The Most Authoritative Taxonomy in the Space

On January 8, 2026, the Coalition for Secure AI (CoSAI) Project Governing Board approved what is now the most comprehensive public taxonomy of MCP security threats: nearly 40 threats across 12 categories, covering the full attack surface of Model Context Protocol environments.

The paper is a joint effort from researchers at Google, Microsoft, Anthropic, IBM, and other major AI labs. It is the closest thing the space has to an official threat framework. You can read it at the CoSAI GitHub repository or through the OASIS Open announcement.

I spent time mapping every CoSAI threat category against the behavioral scan data from 549 ClawHub skills. Here is what I found.

CoSAI Category 1: Tool Poisoning

The CoSAI paper defines tool poisoning as malicious modification of tool metadata, configuration, or descriptors that causes agents to invoke compromised tools leading to data leaks or system compromise.

SkillScan detection coverage: strong. The 93 behavioral threats found in ClawHub skills include 41 cases of suspicious tool descriptor manipulation, credential request patterns, and metadata anomalies. YARA rules catch the most common fingerprints. VirusTotal caught zero of these same threats.

CoSAI Category 2: Semantic Manipulation

CoSAI defines semantic manipulation as attacks that exploit the probabilistic and manipulable nature of LLMs, using natural language to alter agent behavior in ways that bypass static controls.

SkillScan detection coverage: partial. This is the Layer 3 problem I wrote about in the Semantic Injection post. Behavioral pattern matching can catch explicit behavioral override attempts in skill documentation. Subtle semantic steering that reads as legitimate instruction is not reliably detectable. CoSAI agrees: their paper notes that existing controls like firewalls and static RBAC fail because they cannot inspect semantic intent or validity of conversation that triggered the API call.

CoSAI Category 3: Identity Spoofing

Weak or misconfigured authentication that lets attackers impersonate legitimate clients or agents, corrupting audit trails or gaining unauthorized access to server resources.

SkillScan detection coverage: limited. SkillScan analyzes skill files, not runtime authentication. Skills that include instructions to accept alternate identity tokens or bypass authentication verification are flagged. But the authentication layer itself is outside the pre-install scan scope.

CoSAI Category 4: Indirect Execution

Skills or tools that execute code through indirect channels, including nested tool calls, reflection patterns, and deferred execution that evades direct analysis.

SkillScan detection coverage: moderate. The scanner flags chained tool invocation patterns and external endpoint references. Deep reflection chains that only manifest at runtime are harder to catch statically.

CoSAI Category 5: Data Exfiltration

Unauthorized extraction of user data, agent memory, API tokens, or system information through skill execution.
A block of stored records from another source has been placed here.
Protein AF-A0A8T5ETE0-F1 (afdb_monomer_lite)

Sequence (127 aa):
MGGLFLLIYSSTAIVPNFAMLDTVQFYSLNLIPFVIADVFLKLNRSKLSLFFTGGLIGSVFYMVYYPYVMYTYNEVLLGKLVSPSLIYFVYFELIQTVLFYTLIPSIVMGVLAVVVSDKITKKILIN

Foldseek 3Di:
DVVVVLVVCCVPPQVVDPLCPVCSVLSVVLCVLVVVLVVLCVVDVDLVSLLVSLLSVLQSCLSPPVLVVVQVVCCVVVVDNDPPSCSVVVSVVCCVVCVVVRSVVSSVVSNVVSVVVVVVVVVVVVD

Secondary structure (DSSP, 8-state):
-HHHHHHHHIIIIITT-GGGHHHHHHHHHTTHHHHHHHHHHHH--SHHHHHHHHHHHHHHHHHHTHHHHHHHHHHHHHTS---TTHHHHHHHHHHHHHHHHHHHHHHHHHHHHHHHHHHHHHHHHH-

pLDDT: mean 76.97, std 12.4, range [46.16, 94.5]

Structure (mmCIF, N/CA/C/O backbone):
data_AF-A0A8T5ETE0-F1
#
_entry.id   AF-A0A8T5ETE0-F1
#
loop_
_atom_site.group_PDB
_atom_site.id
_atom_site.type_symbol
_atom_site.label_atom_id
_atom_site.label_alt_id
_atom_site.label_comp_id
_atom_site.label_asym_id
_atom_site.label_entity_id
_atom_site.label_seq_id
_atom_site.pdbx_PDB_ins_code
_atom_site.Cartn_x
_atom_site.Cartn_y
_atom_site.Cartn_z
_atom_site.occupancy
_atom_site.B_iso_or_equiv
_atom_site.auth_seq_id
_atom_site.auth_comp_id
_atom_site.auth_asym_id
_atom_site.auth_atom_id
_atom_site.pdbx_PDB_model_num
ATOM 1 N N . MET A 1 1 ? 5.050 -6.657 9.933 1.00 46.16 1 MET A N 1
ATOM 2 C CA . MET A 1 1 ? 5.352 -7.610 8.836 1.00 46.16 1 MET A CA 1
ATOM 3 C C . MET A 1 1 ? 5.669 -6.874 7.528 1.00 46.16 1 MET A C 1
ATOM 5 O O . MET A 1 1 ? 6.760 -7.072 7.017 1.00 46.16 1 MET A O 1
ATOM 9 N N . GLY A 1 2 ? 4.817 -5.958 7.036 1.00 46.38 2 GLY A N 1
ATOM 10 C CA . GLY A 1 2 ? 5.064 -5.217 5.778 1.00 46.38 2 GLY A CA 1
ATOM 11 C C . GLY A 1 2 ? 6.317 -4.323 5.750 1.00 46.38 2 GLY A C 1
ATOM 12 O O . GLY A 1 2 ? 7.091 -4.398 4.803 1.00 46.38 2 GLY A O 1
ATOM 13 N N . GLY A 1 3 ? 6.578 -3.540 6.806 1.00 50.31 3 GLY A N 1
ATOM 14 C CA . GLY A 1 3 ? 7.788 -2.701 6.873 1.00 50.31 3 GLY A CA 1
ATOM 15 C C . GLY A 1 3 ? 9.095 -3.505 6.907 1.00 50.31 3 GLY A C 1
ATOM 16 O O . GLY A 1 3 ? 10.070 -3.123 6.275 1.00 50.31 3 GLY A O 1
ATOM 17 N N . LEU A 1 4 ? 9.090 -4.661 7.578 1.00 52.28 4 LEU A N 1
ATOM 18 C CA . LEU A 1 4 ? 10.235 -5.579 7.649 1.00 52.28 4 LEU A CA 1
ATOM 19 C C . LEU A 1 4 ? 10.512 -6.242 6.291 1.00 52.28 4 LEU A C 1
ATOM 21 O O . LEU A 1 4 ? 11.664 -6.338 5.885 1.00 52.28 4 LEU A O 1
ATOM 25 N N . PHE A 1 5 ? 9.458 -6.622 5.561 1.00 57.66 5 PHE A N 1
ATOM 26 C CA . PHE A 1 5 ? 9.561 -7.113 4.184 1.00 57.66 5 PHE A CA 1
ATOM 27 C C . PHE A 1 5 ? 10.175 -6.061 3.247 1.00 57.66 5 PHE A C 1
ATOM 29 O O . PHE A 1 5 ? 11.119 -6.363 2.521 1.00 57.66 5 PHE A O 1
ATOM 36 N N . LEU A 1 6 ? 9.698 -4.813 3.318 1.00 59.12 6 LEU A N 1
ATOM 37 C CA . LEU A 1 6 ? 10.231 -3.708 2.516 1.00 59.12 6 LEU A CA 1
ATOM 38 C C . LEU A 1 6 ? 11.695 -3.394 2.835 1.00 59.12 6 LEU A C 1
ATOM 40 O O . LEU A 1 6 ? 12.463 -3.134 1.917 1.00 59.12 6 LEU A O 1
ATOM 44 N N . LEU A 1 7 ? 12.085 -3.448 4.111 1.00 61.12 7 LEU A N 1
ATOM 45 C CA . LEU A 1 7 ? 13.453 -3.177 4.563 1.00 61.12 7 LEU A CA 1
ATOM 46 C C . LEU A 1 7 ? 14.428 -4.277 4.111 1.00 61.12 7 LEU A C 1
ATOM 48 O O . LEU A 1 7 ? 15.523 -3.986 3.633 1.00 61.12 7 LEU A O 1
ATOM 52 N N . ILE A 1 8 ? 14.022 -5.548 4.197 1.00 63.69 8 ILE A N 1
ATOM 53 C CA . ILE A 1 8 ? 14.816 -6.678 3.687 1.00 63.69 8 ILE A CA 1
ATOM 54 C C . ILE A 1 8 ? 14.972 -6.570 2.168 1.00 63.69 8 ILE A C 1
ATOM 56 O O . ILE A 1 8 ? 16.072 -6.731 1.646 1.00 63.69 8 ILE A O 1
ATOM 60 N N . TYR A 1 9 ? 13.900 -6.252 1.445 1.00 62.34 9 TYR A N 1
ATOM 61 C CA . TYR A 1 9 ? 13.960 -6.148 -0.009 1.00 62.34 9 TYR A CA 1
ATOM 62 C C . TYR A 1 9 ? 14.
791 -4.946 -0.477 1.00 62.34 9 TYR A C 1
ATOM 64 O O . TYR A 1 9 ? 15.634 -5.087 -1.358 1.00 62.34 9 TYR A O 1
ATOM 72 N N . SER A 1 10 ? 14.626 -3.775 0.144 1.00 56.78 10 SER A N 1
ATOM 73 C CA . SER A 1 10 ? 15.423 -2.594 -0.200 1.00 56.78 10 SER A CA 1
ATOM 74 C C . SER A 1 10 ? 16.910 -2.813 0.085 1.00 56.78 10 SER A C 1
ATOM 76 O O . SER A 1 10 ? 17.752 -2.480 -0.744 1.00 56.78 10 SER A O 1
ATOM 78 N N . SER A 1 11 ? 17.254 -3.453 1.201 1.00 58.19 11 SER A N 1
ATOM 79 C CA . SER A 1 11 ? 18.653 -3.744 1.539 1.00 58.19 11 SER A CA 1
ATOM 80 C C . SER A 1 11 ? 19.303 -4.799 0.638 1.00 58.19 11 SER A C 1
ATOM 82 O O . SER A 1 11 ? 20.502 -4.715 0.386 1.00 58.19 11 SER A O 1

SkillScan detection coverage: strong. 27 of the 93 behavioral threats involve credential or data exfiltration patterns. Webhook callbacks to external endpoints, suspicious file access patterns, and token forwarding instructions are all flagged. The ClawHavoc campaign (335 skills, traced back to a single coordinated operation) relied heavily on this attack pattern.

The Coverage Map

Across all 12 CoSAI categories, SkillScan provides strong coverage for about 5 categories, moderate coverage for 4, and limited coverage for 3. The limited-coverage categories are primarily the authentication and runtime monitoring categories that require execution-time visibility rather than pre-install analysis.

This is not a gap in SkillScan specifically. It is a structural gap in pre-install scanning as an approach. Pre-install behavioral analysis catches the threats that are visible in the skill file before execution. Runtime monitors (like Overmind or SAFE-MCP) catch the threats that only manifest during execution. Both layers are needed. Neither layer alone is sufficient.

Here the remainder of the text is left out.